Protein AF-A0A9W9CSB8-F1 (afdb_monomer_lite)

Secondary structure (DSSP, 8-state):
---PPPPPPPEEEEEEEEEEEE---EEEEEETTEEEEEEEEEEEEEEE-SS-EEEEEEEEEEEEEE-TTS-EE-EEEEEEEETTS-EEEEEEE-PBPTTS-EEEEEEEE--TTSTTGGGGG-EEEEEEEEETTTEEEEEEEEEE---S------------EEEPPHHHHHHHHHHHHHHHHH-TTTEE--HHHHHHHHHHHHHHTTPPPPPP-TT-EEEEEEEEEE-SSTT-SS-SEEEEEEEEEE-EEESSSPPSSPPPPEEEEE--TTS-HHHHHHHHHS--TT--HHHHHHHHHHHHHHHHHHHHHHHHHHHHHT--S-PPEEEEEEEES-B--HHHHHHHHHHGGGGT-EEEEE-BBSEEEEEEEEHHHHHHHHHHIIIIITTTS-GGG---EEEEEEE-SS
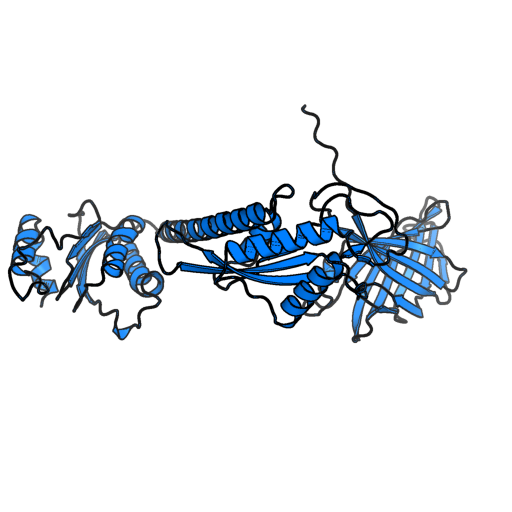-S-SSEEE-TTTSS---STTTTB--HHHHHHHHHTTT-HHHHHHHH-

Structure (mmCIF, N/CA/C/O backbone):
data_AF-A0A9W9CSB8-F1
#
_entry.id   AF-A0A9W9CSB8-F1
#
loop_
_atom_site.group_PDB
_atom_site.id
_atom_site.type_symbol
_atom_site.label_atom_id
_atom_site.label_alt_id
_atom_site.label_comp_id
_atom_site.label_asym_id
_atom_site.label_entity_id
_atom_site.label_seq_id
_atom_site.pdbx_PDB_ins_code
_atom_site.Cartn_x
_atom_site.Cartn_y
_atom_site.Cartn_z
_atom_site.occupancy
_atom_site.B_iso_or_equiv
_atom_site.auth_seq_id
_atom_site.auth_comp_id
_atom_site.auth_asym_id
_atom_site.auth_atom_id
_atom_site.pdbx_PDB_model_num
ATOM 1 N N . MET A 1 1 ? 8.583 34.861 3.575 1.00 42.19 1 MET A N 1
ATOM 2 C CA . MET A 1 1 ? 8.275 33.418 3.646 1.00 42.19 1 MET A CA 1
ATOM 3 C C . MET A 1 1 ? 6.812 33.277 3.292 1.00 42.19 1 MET A C 1
ATOM 5 O O . MET A 1 1 ? 6.001 33.870 3.991 1.00 42.19 1 MET A O 1
ATOM 9 N N . ALA A 1 2 ? 6.488 32.631 2.171 1.00 40.53 2 ALA A N 1
ATOM 10 C CA . ALA A 1 2 ? 5.097 32.311 1.858 1.00 40.53 2 ALA A CA 1
ATOM 11 C C . ALA A 1 2 ? 4.521 31.452 2.996 1.00 40.53 2 ALA A C 1
ATOM 13 O O . ALA A 1 2 ? 5.244 30.620 3.551 1.00 40.53 2 ALA A O 1
ATOM 14 N N . ALA A 1 3 ? 3.272 31.707 3.383 1.00 48.22 3 ALA A N 1
ATOM 15 C CA . ALA A 1 3 ? 2.570 30.888 4.360 1.00 48.22 3 ALA A CA 1
ATOM 16 C C . ALA A 1 3 ? 2.433 29.474 3.778 1.00 48.22 3 ALA A C 1
ATOM 18 O O . ALA A 1 3 ? 1.806 29.303 2.738 1.00 48.22 3 ALA A O 1
ATOM 19 N N . GLN A 1 4 ? 3.098 28.493 4.393 1.00 52.81 4 GLN A N 1
ATOM 20 C CA . GLN A 1 4 ? 2.871 27.083 4.087 1.00 52.81 4 GLN A CA 1
ATOM 21 C C . GLN A 1 4 ? 1.459 26.711 4.536 1.00 52.81 4 GLN A C 1
ATOM 23 O O . GLN A 1 4 ? 1.030 27.140 5.612 1.00 52.81 4 GLN A O 1
ATOM 28 N N . ASP A 1 5 ? 0.764 25.915 3.727 1.00 66.12 5 ASP A N 1
ATOM 29 C CA . ASP A 1 5 ? -0.524 25.347 4.108 1.00 66.12 5 ASP A CA 1
ATOM 30 C C . ASP A 1 5 ? -0.403 24.574 5.433 1.00 66.12 5 ASP A C 1
ATOM 32 O O . ASP A 1 5 ? 0.634 23.950 5.703 1.00 66.12 5 ASP A O 1
ATOM 36 N N . PRO A 1 6 ? -1.432 24.630 6.300 1.00 72.19 6 PRO A N 1
ATOM 37 C CA . PRO A 1 6 ? -1.394 23.945 7.581 1.00 72.19 6 PRO A CA 1
ATOM 38 C C . PRO A 1 6 ? -1.273 22.426 7.368 1.00 72.19 6 PRO A C 1
ATOM 40 O O . PRO A 1 6 ? -1.975 21.865 6.525 1.00 72.19 6 PRO A O 1
ATOM 43 N N . PRO A 1 7 ? -0.410 21.733 8.133 1.00 78.06 7 PRO A N 1
ATOM 44 C CA . PRO A 1 7 ? -0.224 20.297 7.979 1.00 78.06 7 PRO A CA 1
ATOM 45 C C . PRO A 1 7 ? -1.519 19.548 8.308 1.00 78.06 7 PRO A C 1
ATOM 47 O O . PRO A 1 7 ? -2.156 19.799 9.334 1.00 78.06 7 PRO A O 1
ATOM 50 N N . ILE A 1 8 ? -1.888 18.599 7.449 1.00 81.19 8 ILE A N 1
ATOM 51 C CA . ILE A 1 8 ? -3.088 17.777 7.626 1.00 81.19 8 ILE A CA 1
ATOM 52 C C . ILE A 1 8 ? -2.824 16.752 8.735 1.00 81.19 8 ILE A C 1
ATOM 54 O O . ILE A 1 8 ? -1.845 16.001 8.652 1.00 81.19 8 ILE A O 1
ATOM 58 N N . PRO A 1 9 ? -3.663 16.698 9.786 1.00 82.81 9 PRO A N 1
ATOM 59 C CA . PRO A 1 9 ? -3.482 15.735 10.857 1.00 82.81 9 PRO A CA 1
ATOM 60 C C . PRO A 1 9 ? -3.807 14.316 10.367 1.00 82.81 9 PRO A C 1
ATOM 62 O O . PRO A 1 9 ? -4.723 14.127 9.565 1.00 82.81 9 PRO A O 1
ATOM 65 N N . PRO A 1 10 ? -3.105 13.291 10.872 1.00 86.31 10 PRO A N 1
ATOM 66 C CA . PRO A 1 10 ? -3.463 11.914 10.586 1.00 86.31 10 PRO A CA 1
ATOM 67 C C . PRO A 1 10 ? -4.805 11.550 11.236 1.00 86.31 10 PRO A C 1
ATOM 69 O O . PRO A 1 10 ? -5.210 12.115 12.255 1.00 86.31 10 PRO A O 1
ATOM 72 N N . THR A 1 11 ? -5.469 10.550 10.674 1.00 89.06 11 THR A N 1
ATOM 73 C CA . THR A 1 11 ? -6.736 10.006 11.170 1.00 89.06 11 THR A CA 1
ATOM 74 C C . THR A 1 11 ? -6.532 8.693 11.907 1.00 89.06 11 THR A C 1
ATOM 76 O O . THR A 1 11 ? -5.475 8.064 11.843 1.00 89.06 11 THR A O 1
ATOM 79 N N . MET A 1 12 ? -7.564 8.278 12.643 1.00 89.12 12 MET A N 1
ATOM 80 C CA . MET A 1 12 ? -7.531 7.098 13.501 1.00 89.12 12 MET A CA 1
ATOM 81 C C . MET A 1 12 ? -8.730 6.189 13.230 1.00 89.12 12 MET A C 1
ATOM 83 O O . MET A 1 12 ? -9.850 6.655 13.040 1.00 89.12 12 MET A O 1
ATOM 87 N N . THR A 1 13 ? -8.504 4.877 13.222 1.00 93.00 13 THR A N 1
ATOM 88 C CA . THR A 1 13 ? -9.550 3.844 13.097 1.00 93.00 13 THR A CA 1
ATOM 89 C C . THR A 1 13 ? -9.362 2.820 14.187 1.00 93.00 13 THR A C 1
ATOM 91 O O . THR A 1 13 ? -8.226 2.437 14.467 1.00 93.00 13 THR A O 1
ATOM 94 N N . LEU A 1 14 ? -10.464 2.352 14.771 1.00 95.50 14 LEU A N 1
ATOM 95 C CA . LEU A 1 14 ? -10.417 1.328 15.806 1.00 95.50 14 LEU A CA 1
ATOM 96 C C . LEU A 1 14 ? -9.742 0.064 15.257 1.00 95.50 14 LEU A C 1
ATOM 98 O O . LEU A 1 14 ? -10.192 -0.524 14.272 1.00 95.50 14 LEU A O 1
ATOM 102 N N . LEU A 1 15 ? -8.657 -0.339 15.910 1.00 95.38 15 LEU A N 1
ATOM 103 C CA . LEU A 1 15 ? -7.971 -1.598 15.670 1.00 95.38 15 LEU A CA 1
ATOM 104 C C . LEU A 1 15 ? -8.688 -2.712 16.439 1.00 95.38 15 LEU A C 1
ATOM 106 O O . LEU A 1 15 ? -9.117 -3.695 15.836 1.00 95.38 15 LEU A O 1
ATOM 110 N N . TYR A 1 16 ? -8.878 -2.513 17.746 1.00 98.19 16 TYR A N 1
ATOM 111 C CA . TYR A 1 16 ? -9.662 -3.379 18.625 1.00 98.19 16 TYR A CA 1
ATOM 112 C C . TYR A 1 16 ? -10.027 -2.667 19.933 1.00 98.19 16 TYR A C 1
ATOM 114 O O . TYR A 1 16 ? -9.356 -1.725 20.352 1.00 98.19 16 TYR A O 1
ATOM 122 N N . SER A 1 17 ? -11.036 -3.200 20.614 1.00 98.31 17 SER A N 1
ATOM 123 C CA . SER A 1 17 ? -11.298 -2.991 22.038 1.00 98.31 17 SER A CA 1
ATOM 124 C C . SER A 1 17 ? -10.961 -4.275 22.788 1.00 98.31 17 SER A C 1
ATOM 126 O O . SER A 1 17 ? -11.289 -5.367 22.317 1.00 98.31 17 SER A O 1
ATOM 128 N N . MET A 1 18 ? -10.306 -4.175 23.942 1.00 97.81 18 MET A N 1
ATOM 129 C CA . MET A 1 18 ? -9.924 -5.334 24.746 1.00 97.81 18 MET A CA 1
ATOM 130 C C . MET A 1 18 ? -10.231 -5.165 26.225 1.00 97.81 18 MET A C 1
ATOM 132 O O . MET A 1 18 ? -10.063 -4.089 26.795 1.00 97.81 18 MET A O 1
ATOM 136 N N . GLU A 1 19 ? -10.628 -6.269 26.847 1.00 98.25 19 GLU A N 1
ATOM 137 C CA . GLU A 1 19 ? -10.630 -6.442 28.293 1.00 98.25 19 GLU A CA 1
ATOM 138 C C . GLU A 1 19 ? -9.421 -7.296 28.669 1.00 98.25 19 GLU A C 1
ATOM 140 O O . GLU A 1 19 ? -9.298 -8.436 28.219 1.00 98.25 19 GLU A O 1
ATOM 145 N N . VAL A 1 20 ? -8.534 -6.745 29.495 1.00 98.00 20 VAL A N 1
ATOM 146 C CA . VAL A 1 20 ? -7.333 -7.429 29.986 1.00 98.00 20 VAL A CA 1
ATOM 147 C C . VAL A 1 20 ? -7.516 -7.745 31.462 1.00 98.00 20 VAL A C 1
ATOM 149 O O . VAL A 1 20 ? -7.792 -6.849 32.263 1.00 98.00 20 VAL A O 1
ATOM 152 N N . LEU A 1 21 ? -7.341 -9.014 31.818 1.00 98.00 21 LEU A N 1
ATOM 153 C CA . LEU A 1 21 ? -7.406 -9.512 33.186 1.00 98.00 21 LEU A CA 1
ATOM 154 C C . LEU A 1 21 ? -6.021 -9.448 33.829 1.00 98.00 21 LEU A C 1
ATOM 156 O O . LEU A 1 21 ? -5.020 -9.866 33.241 1.00 98.00 21 LEU A O 1
ATOM 160 N N . LEU A 1 22 ? -5.977 -8.932 35.052 1.00 97.81 22 LEU A N 1
ATOM 161 C CA . LEU A 1 22 ? -4.754 -8.678 35.802 1.00 97.81 22 LEU A CA 1
ATOM 162 C C . LEU A 1 22 ? -4.656 -9.618 37.002 1.00 97.81 22 LEU A C 1
ATOM 164 O O . LEU A 1 22 ? -5.639 -9.861 37.702 1.00 97.81 22 LEU A O 1
ATOM 168 N N . GLY A 1 23 ? -3.452 -10.132 37.234 1.00 96.75 23 GLY A N 1
ATOM 169 C CA . GLY A 1 23 ? -3.127 -10.963 38.385 1.00 96.75 23 GLY A CA 1
ATOM 170 C C . GLY A 1 23 ? -2.770 -10.156 39.633 1.00 96.75 23 GLY A C 1
ATOM 171 O O . GLY A 1 23 ? -2.889 -8.928 39.686 1.00 96.75 23 GLY A O 1
ATOM 172 N N . GLU A 1 24 ? -2.292 -10.867 40.653 1.00 96.75 24 GLU A N 1
ATOM 173 C CA . GLU A 1 24 ? -1.795 -10.254 41.881 1.00 96.75 24 GLU A CA 1
ATOM 174 C C . GLU A 1 24 ? -0.526 -9.438 41.602 1.00 96.75 24 GLU A C 1
ATOM 176 O O . GLU A 1 24 ? 0.464 -9.943 41.071 1.00 96.75 24 GLU A O 1
ATOM 181 N N . ARG A 1 25 ? -0.569 -8.149 41.943 1.00 96.06 25 ARG A N 1
ATOM 182 C CA . ARG A 1 25 ? 0.550 -7.227 41.738 1.00 96.06 25 ARG A CA 1
ATOM 183 C C . ARG A 1 25 ? 1.520 -7.275 42.911 1.00 96.06 25 ARG A C 1
ATOM 185 O O . ARG A 1 25 ? 1.093 -7.400 44.055 1.00 96.06 25 ARG A O 1
ATOM 192 N N . PHE A 1 26 ? 2.794 -7.023 42.645 1.00 96.81 26 PHE A N 1
ATOM 193 C CA . PHE A 1 26 ? 3.807 -6.875 43.688 1.00 96.81 26 PHE A CA 1
ATOM 194 C C . PHE A 1 26 ? 4.713 -5.675 43.411 1.00 96.81 26 PHE A C 1
ATOM 196 O O . PHE A 1 26 ? 4.963 -5.313 42.259 1.00 96.81 26 PHE A O 1
ATOM 203 N N . SER A 1 27 ? 5.172 -5.030 44.484 1.00 96.88 27 SER A N 1
ATOM 204 C CA . SER A 1 27 ? 6.076 -3.881 44.417 1.00 96.88 27 SER A CA 1
ATOM 205 C C . SER A 1 27 ? 7.510 -4.335 44.664 1.00 96.88 27 SER A C 1
ATOM 207 O O . SER A 1 27 ? 7.767 -5.148 45.550 1.00 96.88 27 SER A O 1
ATOM 209 N N . LEU A 1 28 ? 8.443 -3.794 43.887 1.00 96.88 28 LEU A N 1
ATOM 210 C CA . LEU A 1 28 ? 9.881 -3.900 44.139 1.00 96.88 28 LEU A CA 1
ATOM 211 C C . LEU A 1 28 ? 10.363 -2.756 45.048 1.00 96.88 28 LEU A C 1
ATOM 213 O O . LEU A 1 28 ? 11.522 -2.748 45.453 1.00 96.88 28 LEU A O 1
ATOM 217 N N . GLY A 1 29 ? 9.494 -1.785 45.350 1.00 95.56 29 GLY A N 1
ATOM 218 C CA . GLY A 1 29 ? 9.880 -0.531 45.983 1.00 95.56 29 GLY A CA 1
ATOM 219 C C . GLY A 1 29 ? 10.666 0.384 45.033 1.00 95.56 29 GLY A C 1
ATOM 220 O O . GLY A 1 29 ? 10.523 0.275 43.806 1.00 95.56 29 GLY A O 1
ATOM 221 N N . PRO A 1 30 ? 11.473 1.308 45.585 1.00 95.81 30 PRO A N 1
ATOM 222 C CA . PRO A 1 30 ? 12.306 2.217 44.806 1.00 95.81 30 PRO A CA 1
ATOM 223 C C . PRO A 1 30 ? 13.324 1.486 43.933 1.00 95.81 30 PRO A C 1
ATOM 225 O O . PRO A 1 30 ? 13.936 0.503 44.345 1.00 95.81 30 PRO A O 1
ATOM 228 N N . VAL A 1 31 ? 13.537 2.003 42.726 1.00 95.31 31 VAL A N 1
ATOM 229 C CA . VAL A 1 31 ? 14.491 1.467 41.745 1.00 95.31 31 VAL A CA 1
ATOM 230 C C . VAL A 1 31 ? 15.386 2.597 41.230 1.00 95.31 31 VAL A C 1
ATOM 232 O O . VAL A 1 31 ? 14.994 3.757 41.327 1.00 95.31 31 VAL A O 1
ATOM 235 N N . PRO A 1 32 ? 16.558 2.317 40.627 1.00 94.00 32 PRO A N 1
ATOM 236 C CA . PRO A 1 32 ? 17.476 3.374 40.183 1.00 94.00 32 PRO A CA 1
ATOM 237 C C . PRO A 1 32 ? 16.834 4.467 39.310 1.00 94.00 32 PRO A C 1
ATOM 239 O O . PRO A 1 32 ? 17.254 5.618 39.352 1.00 94.00 32 PRO A O 1
ATOM 242 N N . ASN A 1 33 ? 15.782 4.118 38.562 1.00 89.56 33 ASN A N 1
ATOM 243 C CA . ASN A 1 33 ? 15.128 5.012 37.609 1.00 89.56 33 ASN A CA 1
ATOM 244 C C . ASN A 1 33 ? 13.785 5.584 38.111 1.00 89.56 33 ASN A C 1
ATOM 246 O O . ASN A 1 33 ? 13.064 6.191 37.322 1.00 89.56 33 ASN A O 1
ATOM 250 N N . GLY A 1 34 ? 13.396 5.380 39.377 1.00 92.31 34 GLY A N 1
ATOM 251 C CA . GLY A 1 34 ? 12.128 5.914 39.887 1.00 92.31 34 GLY A CA 1
ATOM 252 C C . GLY A 1 34 ? 11.776 5.536 41.325 1.00 92.31 34 GLY A C 1
ATOM 253 O O . GLY A 1 34 ? 12.429 4.718 41.966 1.00 92.31 34 GLY A O 1
ATOM 254 N N . GLN A 1 35 ? 10.707 6.146 41.831 1.00 95.38 35 GLN A N 1
ATOM 255 C CA . GLN A 1 35 ? 10.259 5.998 43.216 1.00 95.38 35 GLN A CA 1
ATOM 256 C C . GLN A 1 35 ? 9.685 4.614 43.513 1.00 95.38 35 GLN A C 1
ATOM 258 O O . GLN A 1 35 ? 9.775 4.150 44.645 1.00 95.38 35 GLN A O 1
ATOM 263 N N . GLU A 1 36 ? 9.080 3.963 42.518 1.00 96.44 36 GLU A N 1
ATOM 264 C CA . GLU A 1 36 ? 8.473 2.651 42.710 1.00 96.44 36 GLU A CA 1
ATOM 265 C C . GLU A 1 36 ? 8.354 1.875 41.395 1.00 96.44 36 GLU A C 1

◆ ◆ ◆ ◆ ◆

**Assigned task:** Would you print exactly and only the lines of the material above that run from the line with "ATOM 79 N N" through the line with "ATOM 95 C CA", both included?

**Response to this exercise:**
ATOM 79 N N . MET A 1 12 ? -7.564 8.278 12.643 1.00 89.12 12 MET A N 1
ATOM 80 C CA . MET A 1 12 ? -7.531 7.098 13.501 1.00 89.12 12 MET A CA 1
ATOM 81 C C . MET A 1 12 ? -8.730 6.189 13.230 1.00 89.12 12 MET A C 1
ATOM 83 O O . MET A 1 12 ? -9.850 6.655 13.040 1.00 89.12 12 MET A O 1
ATOM 87 N N . THR A 1 13 ? -8.504 4.877 13.222 1.00 93.00 13 THR A N 1
ATOM 88 C CA . THR A 1 13 ? -9.550 3.844 13.097 1.00 93.00 13 THR A CA 1
ATOM 89 C C . THR A 1 13 ? -9.362 2.820 14.187 1.00 93.00 13 THR A C 1
ATOM 91 O O . THR A 1 13 ? -8.226 2.437 14.467 1.00 93.00 13 THR A O 1
ATOM 94 N N . LEU A 1 14 ? -10.464 2.352 14.771 1.00 95.50 14 LEU A N 1
ATOM 95 C CA . LEU A 1 14 ? -10.417 1.328 15.806 1.00 95.50 14 LEU A CA 1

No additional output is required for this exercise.